Content starts

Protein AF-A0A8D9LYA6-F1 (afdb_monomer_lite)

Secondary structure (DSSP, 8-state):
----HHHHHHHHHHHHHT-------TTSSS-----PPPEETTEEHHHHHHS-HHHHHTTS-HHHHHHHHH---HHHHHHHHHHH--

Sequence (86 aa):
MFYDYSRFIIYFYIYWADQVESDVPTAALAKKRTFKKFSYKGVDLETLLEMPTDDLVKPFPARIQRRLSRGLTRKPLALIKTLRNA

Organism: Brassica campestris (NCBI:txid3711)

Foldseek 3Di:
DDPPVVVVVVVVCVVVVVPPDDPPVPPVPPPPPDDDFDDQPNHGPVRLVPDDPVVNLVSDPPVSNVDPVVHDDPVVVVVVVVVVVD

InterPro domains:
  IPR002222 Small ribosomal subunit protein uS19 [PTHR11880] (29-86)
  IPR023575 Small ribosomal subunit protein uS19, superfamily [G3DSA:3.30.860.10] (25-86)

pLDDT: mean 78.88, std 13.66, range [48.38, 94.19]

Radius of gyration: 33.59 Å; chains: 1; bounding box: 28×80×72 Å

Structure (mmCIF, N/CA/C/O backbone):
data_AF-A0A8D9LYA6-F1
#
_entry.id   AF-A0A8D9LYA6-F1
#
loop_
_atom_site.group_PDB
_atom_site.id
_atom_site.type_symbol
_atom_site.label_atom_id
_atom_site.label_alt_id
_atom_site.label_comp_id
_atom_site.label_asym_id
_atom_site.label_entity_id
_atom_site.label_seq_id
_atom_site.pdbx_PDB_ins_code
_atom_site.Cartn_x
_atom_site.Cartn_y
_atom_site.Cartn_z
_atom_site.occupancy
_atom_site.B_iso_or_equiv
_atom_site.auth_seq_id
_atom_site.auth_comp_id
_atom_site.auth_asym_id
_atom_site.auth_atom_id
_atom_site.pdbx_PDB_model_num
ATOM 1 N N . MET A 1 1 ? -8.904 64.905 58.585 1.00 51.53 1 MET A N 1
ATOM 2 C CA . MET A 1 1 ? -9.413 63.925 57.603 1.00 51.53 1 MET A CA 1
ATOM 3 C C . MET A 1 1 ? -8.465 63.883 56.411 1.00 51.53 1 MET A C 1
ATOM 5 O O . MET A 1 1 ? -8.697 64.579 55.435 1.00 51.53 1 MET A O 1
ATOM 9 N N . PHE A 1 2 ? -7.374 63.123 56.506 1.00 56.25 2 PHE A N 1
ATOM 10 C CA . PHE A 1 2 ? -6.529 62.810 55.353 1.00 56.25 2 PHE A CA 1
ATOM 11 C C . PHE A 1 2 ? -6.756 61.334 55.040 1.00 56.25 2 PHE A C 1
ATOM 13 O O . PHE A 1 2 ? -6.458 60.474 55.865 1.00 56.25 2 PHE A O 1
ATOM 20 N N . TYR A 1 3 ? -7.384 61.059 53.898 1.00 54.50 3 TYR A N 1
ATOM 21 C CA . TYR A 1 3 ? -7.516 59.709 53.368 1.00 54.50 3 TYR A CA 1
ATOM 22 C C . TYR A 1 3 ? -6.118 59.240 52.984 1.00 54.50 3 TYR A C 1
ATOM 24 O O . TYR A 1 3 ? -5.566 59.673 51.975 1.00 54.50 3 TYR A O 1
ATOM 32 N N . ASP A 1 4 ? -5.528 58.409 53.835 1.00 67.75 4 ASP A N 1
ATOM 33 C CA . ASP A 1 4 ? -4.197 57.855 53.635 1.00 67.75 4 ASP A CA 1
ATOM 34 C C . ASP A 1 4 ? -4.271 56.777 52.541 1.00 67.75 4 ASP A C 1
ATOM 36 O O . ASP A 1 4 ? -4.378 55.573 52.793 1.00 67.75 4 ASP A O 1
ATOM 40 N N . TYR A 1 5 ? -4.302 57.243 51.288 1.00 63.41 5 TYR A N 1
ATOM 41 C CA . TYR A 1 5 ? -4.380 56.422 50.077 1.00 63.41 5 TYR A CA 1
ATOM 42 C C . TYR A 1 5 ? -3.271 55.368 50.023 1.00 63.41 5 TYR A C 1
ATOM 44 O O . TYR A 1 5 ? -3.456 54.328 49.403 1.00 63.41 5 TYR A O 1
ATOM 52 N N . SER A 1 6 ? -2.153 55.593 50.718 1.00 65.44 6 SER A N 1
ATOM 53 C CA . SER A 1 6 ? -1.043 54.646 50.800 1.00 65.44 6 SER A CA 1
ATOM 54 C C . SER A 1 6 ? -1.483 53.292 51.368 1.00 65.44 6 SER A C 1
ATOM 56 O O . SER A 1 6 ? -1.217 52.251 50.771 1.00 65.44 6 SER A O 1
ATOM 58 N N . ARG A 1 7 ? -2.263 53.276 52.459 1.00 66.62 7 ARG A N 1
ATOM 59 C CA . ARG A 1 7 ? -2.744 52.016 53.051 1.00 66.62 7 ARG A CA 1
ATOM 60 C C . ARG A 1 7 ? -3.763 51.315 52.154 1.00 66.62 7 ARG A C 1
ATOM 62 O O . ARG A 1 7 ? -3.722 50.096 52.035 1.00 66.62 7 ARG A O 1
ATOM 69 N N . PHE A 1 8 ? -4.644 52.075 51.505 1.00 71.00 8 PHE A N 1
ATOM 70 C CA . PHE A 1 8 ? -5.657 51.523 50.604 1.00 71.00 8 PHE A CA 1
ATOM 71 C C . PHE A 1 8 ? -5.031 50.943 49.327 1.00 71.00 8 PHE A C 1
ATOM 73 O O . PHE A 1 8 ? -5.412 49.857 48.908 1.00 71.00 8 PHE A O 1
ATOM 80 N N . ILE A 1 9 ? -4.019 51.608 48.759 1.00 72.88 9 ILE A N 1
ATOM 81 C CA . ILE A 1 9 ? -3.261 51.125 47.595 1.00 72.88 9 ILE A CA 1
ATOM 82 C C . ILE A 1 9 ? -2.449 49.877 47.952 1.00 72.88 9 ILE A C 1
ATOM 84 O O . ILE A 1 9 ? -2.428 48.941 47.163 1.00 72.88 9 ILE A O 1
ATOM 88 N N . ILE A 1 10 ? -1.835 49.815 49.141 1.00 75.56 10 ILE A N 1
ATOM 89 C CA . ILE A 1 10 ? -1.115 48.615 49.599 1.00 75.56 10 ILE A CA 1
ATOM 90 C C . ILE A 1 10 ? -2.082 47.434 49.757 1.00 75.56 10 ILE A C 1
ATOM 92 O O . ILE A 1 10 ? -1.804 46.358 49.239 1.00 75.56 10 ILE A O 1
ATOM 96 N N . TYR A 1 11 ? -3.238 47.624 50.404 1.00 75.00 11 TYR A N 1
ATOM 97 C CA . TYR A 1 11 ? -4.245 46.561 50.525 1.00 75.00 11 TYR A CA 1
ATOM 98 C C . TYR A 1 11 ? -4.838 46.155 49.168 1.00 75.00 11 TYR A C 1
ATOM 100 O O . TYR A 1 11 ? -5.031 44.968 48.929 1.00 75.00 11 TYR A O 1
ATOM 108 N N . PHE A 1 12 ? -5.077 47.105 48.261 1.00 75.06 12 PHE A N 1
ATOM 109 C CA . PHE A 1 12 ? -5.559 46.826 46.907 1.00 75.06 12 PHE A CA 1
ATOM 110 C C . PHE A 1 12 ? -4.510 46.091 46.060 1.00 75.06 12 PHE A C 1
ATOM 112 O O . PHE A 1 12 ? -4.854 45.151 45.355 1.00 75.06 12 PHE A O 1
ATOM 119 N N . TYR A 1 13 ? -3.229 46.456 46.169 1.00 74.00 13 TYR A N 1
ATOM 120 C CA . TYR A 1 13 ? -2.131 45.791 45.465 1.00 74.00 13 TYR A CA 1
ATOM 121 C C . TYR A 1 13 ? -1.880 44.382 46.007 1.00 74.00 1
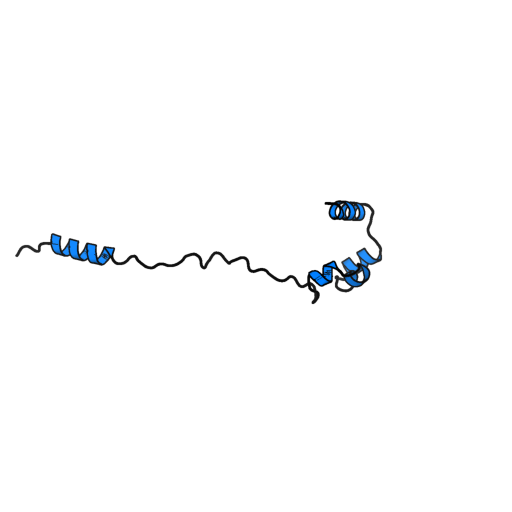3 TYR A C 1
ATOM 123 O O . TYR A 1 13 ? -1.725 43.459 45.219 1.00 74.00 13 TYR A O 1
ATOM 131 N N . ILE A 1 14 ? -1.906 44.190 47.330 1.00 73.81 14 ILE A N 1
ATOM 132 C CA . ILE A 1 14 ? -1.789 42.859 47.947 1.00 73.81 14 ILE A CA 1
ATOM 133 C C . ILE A 1 14 ? -2.980 41.975 47.544 1.00 73.81 14 ILE A C 1
ATOM 135 O O . ILE A 1 14 ? -2.781 40.826 47.169 1.00 73.81 14 ILE A O 1
ATOM 139 N N . TYR A 1 15 ? -4.203 42.515 47.549 1.00 70.25 15 TYR A N 1
ATOM 140 C CA . TYR A 1 15 ? -5.407 41.778 47.147 1.00 70.25 15 TYR A CA 1
ATOM 141 C C . TYR A 1 15 ? -5.447 41.453 45.644 1.00 70.25 15 TYR A C 1
ATOM 143 O O . TYR A 1 15 ? -5.989 40.428 45.241 1.00 70.25 15 TYR A O 1
ATOM 151 N N . TRP A 1 16 ? -4.874 42.313 44.800 1.00 71.56 16 TRP A N 1
ATOM 152 C CA . TRP A 1 16 ? -4.821 42.097 43.354 1.00 71.56 16 TRP A CA 1
ATOM 153 C C . TRP A 1 16 ? -3.632 41.223 42.922 1.00 71.56 16 TRP A C 1
ATOM 155 O O . TRP A 1 16 ? -3.719 40.531 41.911 1.00 71.56 16 TRP A O 1
ATOM 165 N N . ALA A 1 17 ? -2.542 41.207 43.695 1.00 65.12 17 ALA A N 1
ATOM 166 C CA . ALA A 1 17 ? -1.377 40.357 43.450 1.00 65.12 17 ALA A CA 1
ATOM 167 C C . ALA A 1 17 ? -1.622 38.872 43.779 1.00 65.12 17 ALA A C 1
ATOM 169 O O . ALA A 1 17 ? -0.943 38.020 43.217 1.00 65.12 17 ALA A O 1
ATOM 170 N N . ASP A 1 18 ? -2.605 38.558 44.629 1.00 60.19 18 ASP A N 1
ATOM 171 C CA . ASP A 1 18 ? -2.977 37.183 45.013 1.00 60.19 18 ASP A CA 1
ATOM 172 C C . ASP A 1 18 ? -3.969 36.515 44.026 1.00 60.19 18 ASP A C 1
ATOM 174 O O . ASP A 1 18 ? -4.493 35.437 44.283 1.00 60.19 18 ASP A O 1
ATOM 178 N N . GLN A 1 19 ? -4.265 37.153 42.881 1.00 58.38 19 GLN A N 1
ATOM 179 C CA . GLN A 1 19 ? -5.267 36.696 41.897 1.00 58.38 19 GLN A CA 1
ATOM 180 C C . GLN A 1 19 ? -4.689 36.040 40.634 1.00 58.38 19 GLN A C 1
ATOM 182 O O . GLN A 1 19 ? -5.360 35.964 39.602 1.00 58.38 19 GLN A O 1
ATOM 187 N N . VAL A 1 20 ? -3.457 35.534 40.683 1.00 64.38 20 VAL A N 1
ATOM 188 C CA . VAL A 1 20 ? -2.884 34.774 39.562 1.00 64.38 20 VAL A CA 1
ATOM 189 C C . VAL A 1 20 ? -2.220 33.503 40.067 1.00 64.38 20 VAL A C 1
ATOM 191 O O . VAL A 1 20 ? -1.019 33.334 39.957 1.00 64.38 20 VAL A O 1
ATOM 194 N N . GLU A 1 21 ? -3.027 32.567 40.553 1.00 61.84 21 GLU A N 1
ATOM 195 C CA . GLU A 1 21 ? -2.669 31.152 40.477 1.00 61.84 21 GLU A CA 1
ATOM 196 C C . GLU A
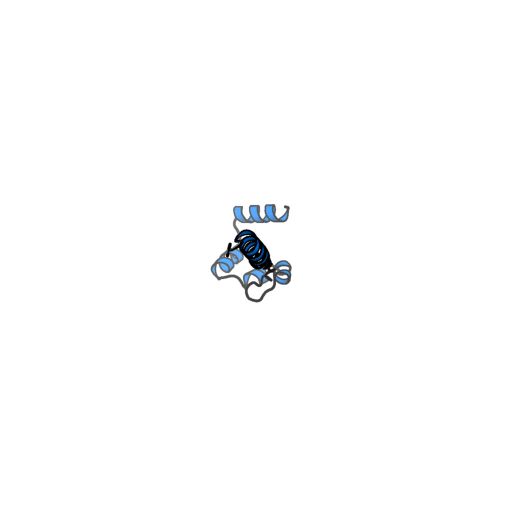 1 21 ? -3.893 30.391 39.962 1.00 61.84 21 GLU A C 1
ATOM 198 O O . GLU A 1 21 ? -4.740 29.887 40.698 1.00 61.84 21 GLU A O 1
ATOM 203 N N . SER A 1 22 ? -4.024 30.369 38.638 1.00 53.62 22 SER A N 1
ATOM 204 C CA . SER A 1 22 ? -4.757 29.301 37.974 1.00 53.62 22 SER A CA 1
ATOM 205 C C . SER A 1 22 ? -3.754 28.567 37.106 1.00 53.62 22 SER A C 1
ATOM 207 O O . SER A 1 22 ? -3.466 28.948 35.971 1.00 53.62 22 SER A O 1
ATOM 209 N N . ASP A 1 23 ? -3.190 27.515 37.692 1.00 55.19 23 ASP A N 1
ATOM 210 C CA . ASP A 1 23 ? -2.513 26.448 36.979 1.00 55.19 23 ASP A CA 1
ATOM 211 C C . ASP A 1 23 ? -3.497 25.851 35.971 1.00 55.19 23 ASP A C 1
ATOM 213 O O . ASP A 1 23 ? -4.224 24.894 36.244 1.00 55.19 23 ASP A O 1
ATOM 217 N N . VAL A 1 24 ? -3.550 26.435 34.779 1.00 55.75 24 VAL A N 1
ATOM 218 C CA . VAL A 1 24 ? -4.067 25.743 33.610 1.00 55.75 24 VAL A CA 1
ATOM 219 C C . VAL A 1 24 ? -2.887 24.940 33.077 1.00 55.75 24 VAL A C 1
ATOM 221 O O . VAL A 1 24 ? -2.014 25.519 32.420 1.00 55.75 24 VAL A O 1
ATOM 224 N N . PRO A 1 25 ? -2.808 23.615 33.310 1.00 48.38 25 PRO A N 1
ATOM 225 C CA . PRO A 1 25 ? -1.855 22.792 32.596 1.00 48.38 25 PRO A CA 1
ATOM 226 C C . PRO A 1 25 ? -2.252 22.825 31.119 1.00 48.38 25 PRO A C 1
ATOM 228 O O . PRO A 1 25 ? -3.039 22.011 30.630 1.00 48.38 25 PRO A O 1
ATOM 231 N N . THR A 1 26 ? -1.666 23.757 30.370 1.00 54.50 26 THR A N 1
ATOM 232 C CA . THR A 1 26 ? -1.726 23.829 28.904 1.00 54.50 26 THR A CA 1
ATOM 233 C C . THR A 1 26 ? -0.834 22.725 28.311 1.00 54.50 26 THR A C 1
ATOM 235 O O . THR A 1 26 ? 0.005 22.939 27.448 1.00 54.50 26 THR A O 1
ATOM 238 N N . ALA A 1 27 ? -1.003 21.501 28.814 1.00 52.78 27 ALA A N 1
ATOM 239 C CA . ALA A 1 27 ? -0.421 20.256 28.328 1.00 52.78 27 ALA A CA 1
ATOM 240 C C . ALA A 1 27 ? -1.510 19.291 27.817 1.00 52.78 27 ALA A C 1
ATOM 242 O O . ALA A 1 27 ? -1.203 18.206 27.327 1.00 52.78 27 ALA A O 1
ATOM 243 N N . ALA A 1 28 ? -2.789 19.681 27.891 1.00 53.47 28 ALA A N 1
ATOM 244 C CA . ALA A 1 28 ? -3.912 18.892 27.384 1.00 53.47 28 ALA A CA 1
ATOM 245 C C . ALA A 1 28 ? -4.117 18.999 25.856 1.00 53.47 28 ALA A C 1
ATOM 247 O O . ALA A 1 28 ? -4.877 18.213 25.292 1.00 53.47 28 ALA A O 1
ATOM 248 N N . LEU A 1 29 ? -3.436 19.928 25.166 1.00 54.72 29 LEU A N 1
ATOM 249 C CA . LEU A 1 29 ? -3.600 20.134 23.717 1.00 54.72 29 LEU A CA 1
ATOM 250 C C . LEU A 1 29 ? -2.483 19.557 22.840 1.00 54.72 29 LEU A C 1
ATOM 252 O O . LEU A 1 29 ? -2.613 19.546 21.617 1.00 54.72 29 LEU A O 1
ATOM 256 N N . ALA A 1 30 ? -1.412 19.013 23.415 1.00 61.97 30 ALA A N 1
ATOM 257 C CA . ALA A 1 30 ? -0.555 18.111 22.660 1.00 61.97 30 ALA A CA 1
ATOM 258 C C . ALA A 1 30 ? -1.270 16.763 22.638 1.00 61.97 30 ALA A C 1
ATOM 260 O O . ALA A 1 30 ? -1.132 15.963 23.564 1.00 61.97 30 ALA A O 1
ATOM 261 N N . LYS A 1 31 ? -2.096 16.536 21.610 1.00 69.88 31 LYS A N 1
ATOM 262 C CA . LYS A 1 31 ? -2.770 15.255 21.377 1.00 69.88 31 LYS A CA 1
ATOM 263 C C . LYS A 1 31 ? -1.688 14.176 21.381 1.00 69
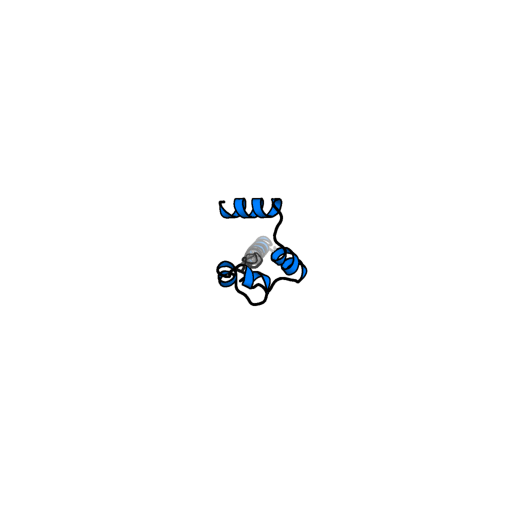.88 31 LYS A C 1
ATOM 265 O O . LYS A 1 31 ? -0.980 14.010 20.386 1.00 69.88 31 LYS A O 1
ATOM 270 N N . LYS A 1 32 ? -1.506 13.502 22.526 1.00 66.06 32 LYS A N 1
ATOM 271 C CA . LYS A 1 32 ? -0.563 12.392 22.678 1.00 66.06 32 LYS A CA 1
ATOM 272 C C . LYS A 1 32 ? -0.830 11.478 21.490 1.00 66.06 32 LYS A C 1
ATOM 274 O O . LYS A 1 32 ? -1.984 11.113 21.265 1.00 66.06 32 LYS A O 1
ATOM 279 N N . ARG A 1 33 ? 0.189 11.214 20.666 1.00 68.00 33 ARG A N 1
ATOM 280 C CA . ARG A 1 33 ? 0.046 10.362 19.481 1.00 68.00 33 ARG A CA 1
ATOM 281 C C . ARG A 1 33 ? -0.401 8.988 19.973 1.00 68.00 33 ARG A C 1
ATOM 283 O O . ARG A 1 33 ? 0.413 8.211 20.453 1.00 68.00 33 ARG A O 1
ATOM 290 N N . THR A 1 34 ? -1.702 8.727 19.939 1.00 73.62 34 THR A N 1
ATOM 291 C CA . THR A 1 34 ? -2.246 7.433 20.326 1.00 73.62 34 THR A CA 1
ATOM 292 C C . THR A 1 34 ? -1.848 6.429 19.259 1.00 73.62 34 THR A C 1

Content ends

* _Work to complete_: Would you show each line of the listing above that has the string "subunit"?

* _Your response_:
  IPR002222 Small ribosomal subunit protein uS19 [PTHR11880] (29-86)
  IPR023575 Small ribosomal subunit protein uS19, superfamily [G3DSA:3.30.860.10] (25-86)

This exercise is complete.